Although I am grateful for the chance to visit my family here in Texas, it is extremely challenging being around habits I have worked so hard to break. Everything I have eaten while here has been my choice, don’t get me wrong, but there have been more opportunities to make poor decisions than good decisions.
You see, while growing up, my days were planned around food. I’d wake up and immediately think about what I was going to have for breakfast. Very quickly I would think about lunch and dinner, creating plans around those two meals. Not that I don’t plan my meals these days but the planning is quite different.
If there was one word to describe my time here it would be overindulgence. I have jumped at the chance to eat my favorite meals, to visit restaurants I’ve never been to, and to eat treats even when I’m not hungry.
Though I strove to make healthy decisions, like making smoothies or fresh juice in the morning, my unhealthy choices have far outweighed the good choices I have made.

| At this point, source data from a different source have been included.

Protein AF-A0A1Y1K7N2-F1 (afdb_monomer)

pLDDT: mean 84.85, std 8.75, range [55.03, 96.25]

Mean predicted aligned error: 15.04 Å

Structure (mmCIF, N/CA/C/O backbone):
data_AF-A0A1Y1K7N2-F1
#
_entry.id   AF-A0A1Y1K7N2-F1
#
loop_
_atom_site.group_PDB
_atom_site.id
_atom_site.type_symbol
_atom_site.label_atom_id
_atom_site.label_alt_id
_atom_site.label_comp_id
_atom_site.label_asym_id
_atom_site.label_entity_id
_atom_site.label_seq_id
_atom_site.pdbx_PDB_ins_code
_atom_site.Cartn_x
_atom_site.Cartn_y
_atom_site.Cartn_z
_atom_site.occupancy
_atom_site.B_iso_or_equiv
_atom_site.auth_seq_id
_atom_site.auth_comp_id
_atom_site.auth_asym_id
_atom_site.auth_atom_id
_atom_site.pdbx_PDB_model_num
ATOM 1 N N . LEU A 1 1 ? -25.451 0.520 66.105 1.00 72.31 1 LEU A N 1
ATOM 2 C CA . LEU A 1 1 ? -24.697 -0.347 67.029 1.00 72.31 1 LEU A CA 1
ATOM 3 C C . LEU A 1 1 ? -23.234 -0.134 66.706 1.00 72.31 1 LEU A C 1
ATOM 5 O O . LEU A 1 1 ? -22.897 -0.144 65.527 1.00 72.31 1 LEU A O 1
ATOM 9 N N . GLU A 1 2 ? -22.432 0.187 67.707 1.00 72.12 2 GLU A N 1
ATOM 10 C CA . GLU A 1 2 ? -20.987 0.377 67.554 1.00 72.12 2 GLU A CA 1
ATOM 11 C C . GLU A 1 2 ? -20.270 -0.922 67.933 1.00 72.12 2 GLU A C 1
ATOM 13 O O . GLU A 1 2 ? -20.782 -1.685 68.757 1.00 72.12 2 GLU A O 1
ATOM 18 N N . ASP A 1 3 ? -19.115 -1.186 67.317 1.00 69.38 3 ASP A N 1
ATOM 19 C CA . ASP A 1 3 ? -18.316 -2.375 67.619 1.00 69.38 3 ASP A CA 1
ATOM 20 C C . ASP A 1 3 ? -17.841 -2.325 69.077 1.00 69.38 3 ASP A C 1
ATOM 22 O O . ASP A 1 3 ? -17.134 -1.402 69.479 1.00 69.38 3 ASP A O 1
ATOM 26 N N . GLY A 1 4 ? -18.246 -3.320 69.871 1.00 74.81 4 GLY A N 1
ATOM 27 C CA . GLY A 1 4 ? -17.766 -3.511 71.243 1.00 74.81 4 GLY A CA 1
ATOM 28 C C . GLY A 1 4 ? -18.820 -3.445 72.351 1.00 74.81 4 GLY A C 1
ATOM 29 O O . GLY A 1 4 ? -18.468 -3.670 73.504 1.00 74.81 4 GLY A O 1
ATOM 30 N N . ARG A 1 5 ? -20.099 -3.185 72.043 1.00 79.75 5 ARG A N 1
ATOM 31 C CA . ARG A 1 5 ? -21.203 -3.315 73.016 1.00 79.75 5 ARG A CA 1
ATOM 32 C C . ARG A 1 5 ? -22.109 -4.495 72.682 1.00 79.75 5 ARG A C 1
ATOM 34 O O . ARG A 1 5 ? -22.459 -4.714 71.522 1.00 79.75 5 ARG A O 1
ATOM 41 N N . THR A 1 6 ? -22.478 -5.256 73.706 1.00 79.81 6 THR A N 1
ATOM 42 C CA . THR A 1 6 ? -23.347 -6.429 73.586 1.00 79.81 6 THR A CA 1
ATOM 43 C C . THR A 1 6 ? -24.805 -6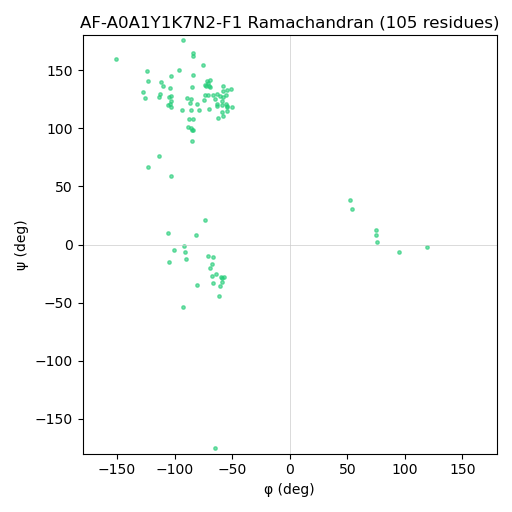.001 73.391 1.00 79.81 6 THR A C 1
ATOM 45 O O . THR A 1 6 ? -25.207 -4.912 73.794 1.00 79.81 6 THR A O 1
ATOM 48 N N . LEU A 1 7 ? -25.634 -6.848 72.770 1.00 82.81 7 LEU A N 1
ATOM 49 C CA . LEU A 1 7 ? -27.066 -6.556 72.565 1.00 82.81 7 LEU A CA 1
ATOM 50 C C . LEU A 1 7 ? -27.818 -6.339 73.893 1.00 82.81 7 LEU A C 1
ATOM 52 O O . LEU A 1 7 ? -28.774 -5.563 73.947 1.00 82.81 7 LEU A O 1
ATOM 56 N N . SER A 1 8 ? -27.334 -6.972 74.962 1.00 79.44 8 SER A N 1
ATOM 57 C CA . SER A 1 8 ? -27.773 -6.782 76.345 1.00 79.44 8 SER A CA 1
ATOM 58 C C . SER A 1 8 ? -27.574 -5.352 76.849 1.00 79.44 8 SER A C 1
ATOM 60 O O . SER A 1 8 ? -28.454 -4.838 77.530 1.00 79.44 8 SER A O 1
ATOM 62 N N . ASP A 1 9 ? -26.498 -4.668 76.447 1.00 83.56 9 ASP A N 1
ATOM 63 C CA . ASP A 1 9 ? -26.221 -3.280 76.861 1.00 83.56 9 ASP A CA 1
ATOM 64 C C . ASP A 1 9 ? -27.235 -2.280 76.277 1.00 83.56 9 ASP A C 1
ATOM 66 O O . ASP A 1 9 ? -27.367 -1.154 76.753 1.00 83.56 9 ASP A O 1
ATOM 70 N N . TYR A 1 10 ? -27.968 -2.700 75.243 1.00 81.69 10 TYR A N 1
ATOM 71 C CA . TYR A 1 10 ? -29.048 -1.944 74.614 1.00 81.69 10 TYR A CA 1
ATOM 72 C C . TYR A 1 10 ? -30.442 -2.488 74.961 1.00 81.69 10 TYR A C 1
ATOM 74 O O . TYR A 1 10 ? -31.422 -2.060 74.353 1.00 81.69 10 TYR A O 1
ATOM 82 N N . ASN A 1 11 ? -30.545 -3.418 75.919 1.00 84.50 11 ASN A N 1
ATOM 83 C CA . ASN A 1 11 ? -31.789 -4.092 76.311 1.00 84.50 11 ASN A CA 1
ATOM 84 C C . ASN A 1 11 ? -32.535 -4.757 75.139 1.00 84.50 11 ASN A C 1
ATOM 86 O O . ASN A 1 11 ? -33.763 -4.849 75.142 1.00 84.50 11 ASN A O 1
ATOM 90 N N . ILE A 1 12 ? -31.808 -5.224 74.121 1.00 85.12 12 ILE A N 1
ATOM 91 C CA . ILE A 1 12 ? -32.413 -5.915 72.981 1.00 85.12 12 ILE A CA 1
ATOM 92 C C . ILE A 1 12 ? -32.707 -7.355 73.408 1.00 85.12 12 ILE A C 1
ATOM 94 O O . ILE A 1 12 ? -31.797 -8.124 73.719 1.00 85.12 12 ILE A O 1
ATOM 98 N N . GLN A 1 13 ? -33.988 -7.714 73.433 1.00 87.50 13 GLN A N 1
ATOM 99 C CA . GLN A 1 13 ? -34.449 -9.041 73.833 1.00 87.50 13 GLN A CA 1
ATOM 100 C C . GLN A 1 13 ? -34.394 -10.029 72.666 1.00 87.50 13 GLN A C 1
ATOM 102 O O . GLN A 1 13 ? -34.369 -9.644 71.490 1.00 87.50 13 GLN A O 1
ATOM 107 N N . LYS A 1 14 ? -34.431 -11.324 72.996 1.00 85.00 14 LYS A N 1
ATOM 108 C CA . LYS A 1 14 ? -34.637 -12.379 72.002 1.00 85.00 14 LYS A CA 1
ATOM 109 C C . LYS A 1 14 ? -35.925 -12.061 71.222 1.00 85.00 14 LYS A C 1
ATOM 111 O O . LYS A 1 14 ? -36.920 -11.704 71.836 1.00 85.00 14 LYS A O 1
ATOM 116 N N . GLU A 1 15 ? -35.860 -12.143 69.891 1.00 84.88 15 GLU A N 1
ATOM 117 C CA . GLU A 1 15 ? -36.969 -11.856 68.948 1.00 84.88 15 GLU A CA 1
ATOM 118 C C . GLU A 1 15 ? -37.321 -10.373 68.720 1.00 84.88 15 GLU A C 1
ATOM 120 O O . GLU A 1 15 ? -38.315 -10.059 68.070 1.00 84.88 15 GLU A O 1
ATOM 125 N N . SER A 1 16 ? -36.478 -9.434 69.152 1.00 87.12 16 SER A N 1
ATOM 126 C CA . SER A 1 16 ? -36.674 -8.016 68.814 1.00 87.12 16 SER A CA 1
ATOM 127 C C . SER A 1 16 ? -36.421 -7.727 67.322 1.00 87.12 16 SER A C 1
ATOM 129 O O . SER A 1 16 ? -35.411 -8.151 66.757 1.00 87.12 16 SER A O 1
ATOM 131 N N . THR A 1 17 ? -37.295 -6.942 66.680 1.00 84.12 17 THR A N 1
ATOM 132 C CA . THR A 1 17 ? -37.131 -6.494 65.284 1.00 84.12 17 THR A CA 1
ATOM 133 C C . THR A 1 17 ? -36.301 -5.214 65.201 1.00 84.12 17 THR A C 1
ATOM 135 O O . THR A 1 17 ? -36.682 -4.181 65.752 1.00 84.12 17 THR A O 1
ATOM 138 N N . LEU A 1 18 ? -35.181 -5.249 64.475 1.00 84.62 18 LEU A N 1
ATOM 139 C CA . LEU A 1 18 ? -34.287 -4.100 64.310 1.00 84.62 18 LEU A CA 1
ATOM 140 C C . LEU A 1 18 ? -34.462 -3.451 62.930 1.00 84.62 18 LEU A C 1
ATOM 142 O O . LEU A 1 18 ? -34.164 -4.060 61.903 1.00 84.62 18 LEU A O 1
ATOM 146 N N . HIS A 1 19 ? -34.881 -2.182 62.899 1.00 81.31 19 HIS A N 1
ATOM 147 C CA . HIS A 1 19 ? -34.923 -1.384 61.671 1.00 81.31 19 HIS A CA 1
ATOM 148 C C . HIS A 1 19 ? -33.554 -0.760 61.389 1.00 81.31 19 HIS A C 1
ATOM 150 O O . HIS A 1 19 ? -33.183 0.277 61.940 1.00 81.31 19 HIS A O 1
ATOM 156 N N . LEU A 1 20 ? -32.785 -1.394 60.507 1.00 76.88 20 LEU A N 1
ATOM 157 C CA . LEU A 1 20 ? -31.482 -0.889 60.087 1.00 76.88 20 LEU A CA 1
ATOM 158 C C . LEU A 1 20 ? -31.646 0.110 58.934 1.00 76.88 20 LEU A C 1
ATOM 160 O O . LEU A 1 20 ? -31.788 -0.274 57.774 1.00 76.88 20 LEU A O 1
ATOM 164 N N . VAL A 1 21 ? -31.593 1.409 59.239 1.00 77.06 21 VAL A N 1
ATOM 165 C CA . VAL A 1 21 ? -31.539 2.469 58.217 1.00 77.06 21 VAL A CA 1
ATOM 166 C C . VAL A 1 21 ? -30.085 2.679 57.792 1.00 77.06 21 VAL A C 1
ATOM 168 O O . VAL A 1 21 ? -29.352 3.491 58.359 1.00 77.06 21 VAL A O 1
ATOM 171 N N . LEU A 1 22 ? -29.644 1.925 56.786 1.00 77.31 22 LEU A N 1
ATOM 172 C CA . LEU A 1 22 ? -28.317 2.089 56.196 1.00 77.31 22 LEU A CA 1
ATOM 173 C C . LEU A 1 22 ? -28.329 3.262 55.204 1.00 77.31 22 LEU A C 1
ATOM 175 O O . LEU A 1 22 ? -29.060 3.254 54.214 1.00 77.31 22 LEU A O 1
ATOM 179 N N . ARG A 1 23 ? -27.487 4.278 55.432 1.00 72.75 23 ARG A N 1
ATOM 180 C CA . ARG A 1 23 ? -27.261 5.339 54.437 1.00 72.75 23 ARG A CA 1
ATOM 181 C C . ARG A 1 23 ? -26.485 4.751 53.260 1.00 72.75 23 ARG A C 1
ATOM 183 O O . ARG A 1 23 ? -25.329 4.360 53.413 1.00 72.75 23 ARG A O 1
ATOM 190 N N . LEU A 1 24 ? -27.090 4.727 52.073 1.00 71.00 24 LEU A N 1
ATOM 191 C CA . LEU A 1 24 ? -26.396 4.337 50.847 1.00 71.00 24 LEU A CA 1
ATOM 192 C C . LEU A 1 24 ? -25.250 5.329 50.575 1.00 71.00 24 LEU A C 1
ATOM 194 O O . LEU A 1 24 ? -25.484 6.461 50.160 1.00 71.00 24 LEU A O 1
ATOM 198 N N . ARG A 1 25 ? -23.989 4.903 50.738 1.00 70.81 25 ARG A N 1
ATOM 199 C CA . ARG A 1 25 ? -22.796 5.654 50.276 1.00 70.81 25 ARG A CA 1
ATOM 200 C C . ARG A 1 25 ? -22.608 5.603 48.747 1.00 70.81 25 ARG A C 1
ATOM 202 O O . ARG A 1 25 ? -21.513 5.808 48.233 1.00 70.81 25 ARG A O 1
ATOM 209 N N . GLY A 1 26 ? -23.675 5.318 48.005 1.00 69.56 26 GLY A N 1
ATOM 210 C CA . GLY A 1 26 ? -23.660 5.000 46.580 1.00 69.56 26 GLY A CA 1
ATOM 211 C C . GLY A 1 26 ? -24.113 6.157 45.700 1.00 69.56 26 GLY A C 1
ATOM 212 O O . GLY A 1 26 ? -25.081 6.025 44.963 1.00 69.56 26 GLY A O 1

Friday night Neal and I had a wonderful dinner at Stephanie’s house. She made us pork tacos with a jalapeno cheese sauce in whole wheat tortillas.
It was a very tasty and awesome dinner, but I should have limited myself to one taco instead of two considering what I’d be eating the next morning.
Saturday morning I headed over to Lulu’s Bakery in San Antonio, home to the 3 pound cinnamon roll.
I absolutely loved having breakfast my best friend Stephanie and my hubby, but it was hard not to walk away from breakfast feeling guilty about what I had eaten.
For breakfast I ordered one of my favorite Texas meals, breakfast tacos. I ordered the potato, egg, and bacon tacos.
I also had a small piece of the cinnamon roll, which was awesome btw.
After a heavy day of eating on Saturday I was very good with my eating on Sunday. I had fresh fruit juice and a banana with peanut butter for breakfast and a homemade low fat tuna salad for lunch. For dinner, my mom made an awesome Copycat Wendy’s Chili and homemade cornbread.
My only regret from dinner Sunday night was eating chips and salsa before dinner. Those weren’t necessary.
This morning I really struggled with what to do. I was already feeling really down about my eating while here in Texas and the mental shift that has occurred, reminding me of all the bad habits which took me to 261 pounds. On the flip side I really wanted to take Neal to The Magnolia Pancake House, which in the end won.
For breakfast I ordered the blueberry pancakes, which were very tasty and very filling.
Neal ordered their bacon pancakes, which were pretty awesome. Not going to lie, bacon in pancakes is genius. Neal loved them!
We ate brunch around 12:30PM, so it was plenty to hold me over until dinner. To celebrate the New Years, my mom made homemade pizza, which we ate at 7PM.
I love pizza but boy did I have a lot of carbs today!
Again, I love my family but I hate how food controls me when I’m back home. I hate how I reach a point where my decisions are made around it and how it can consume me.
I am really ready to return to DC just so I can get back to my routine and my habits. I am terrified to see what I weigh in on Friday, but my weight gain will be due to all of the unhealthy foods I have consumed while here in Texas and inability to use portion control.
Not exactly how I wanted to end 2012, but it good to remember how easily bad habits can return!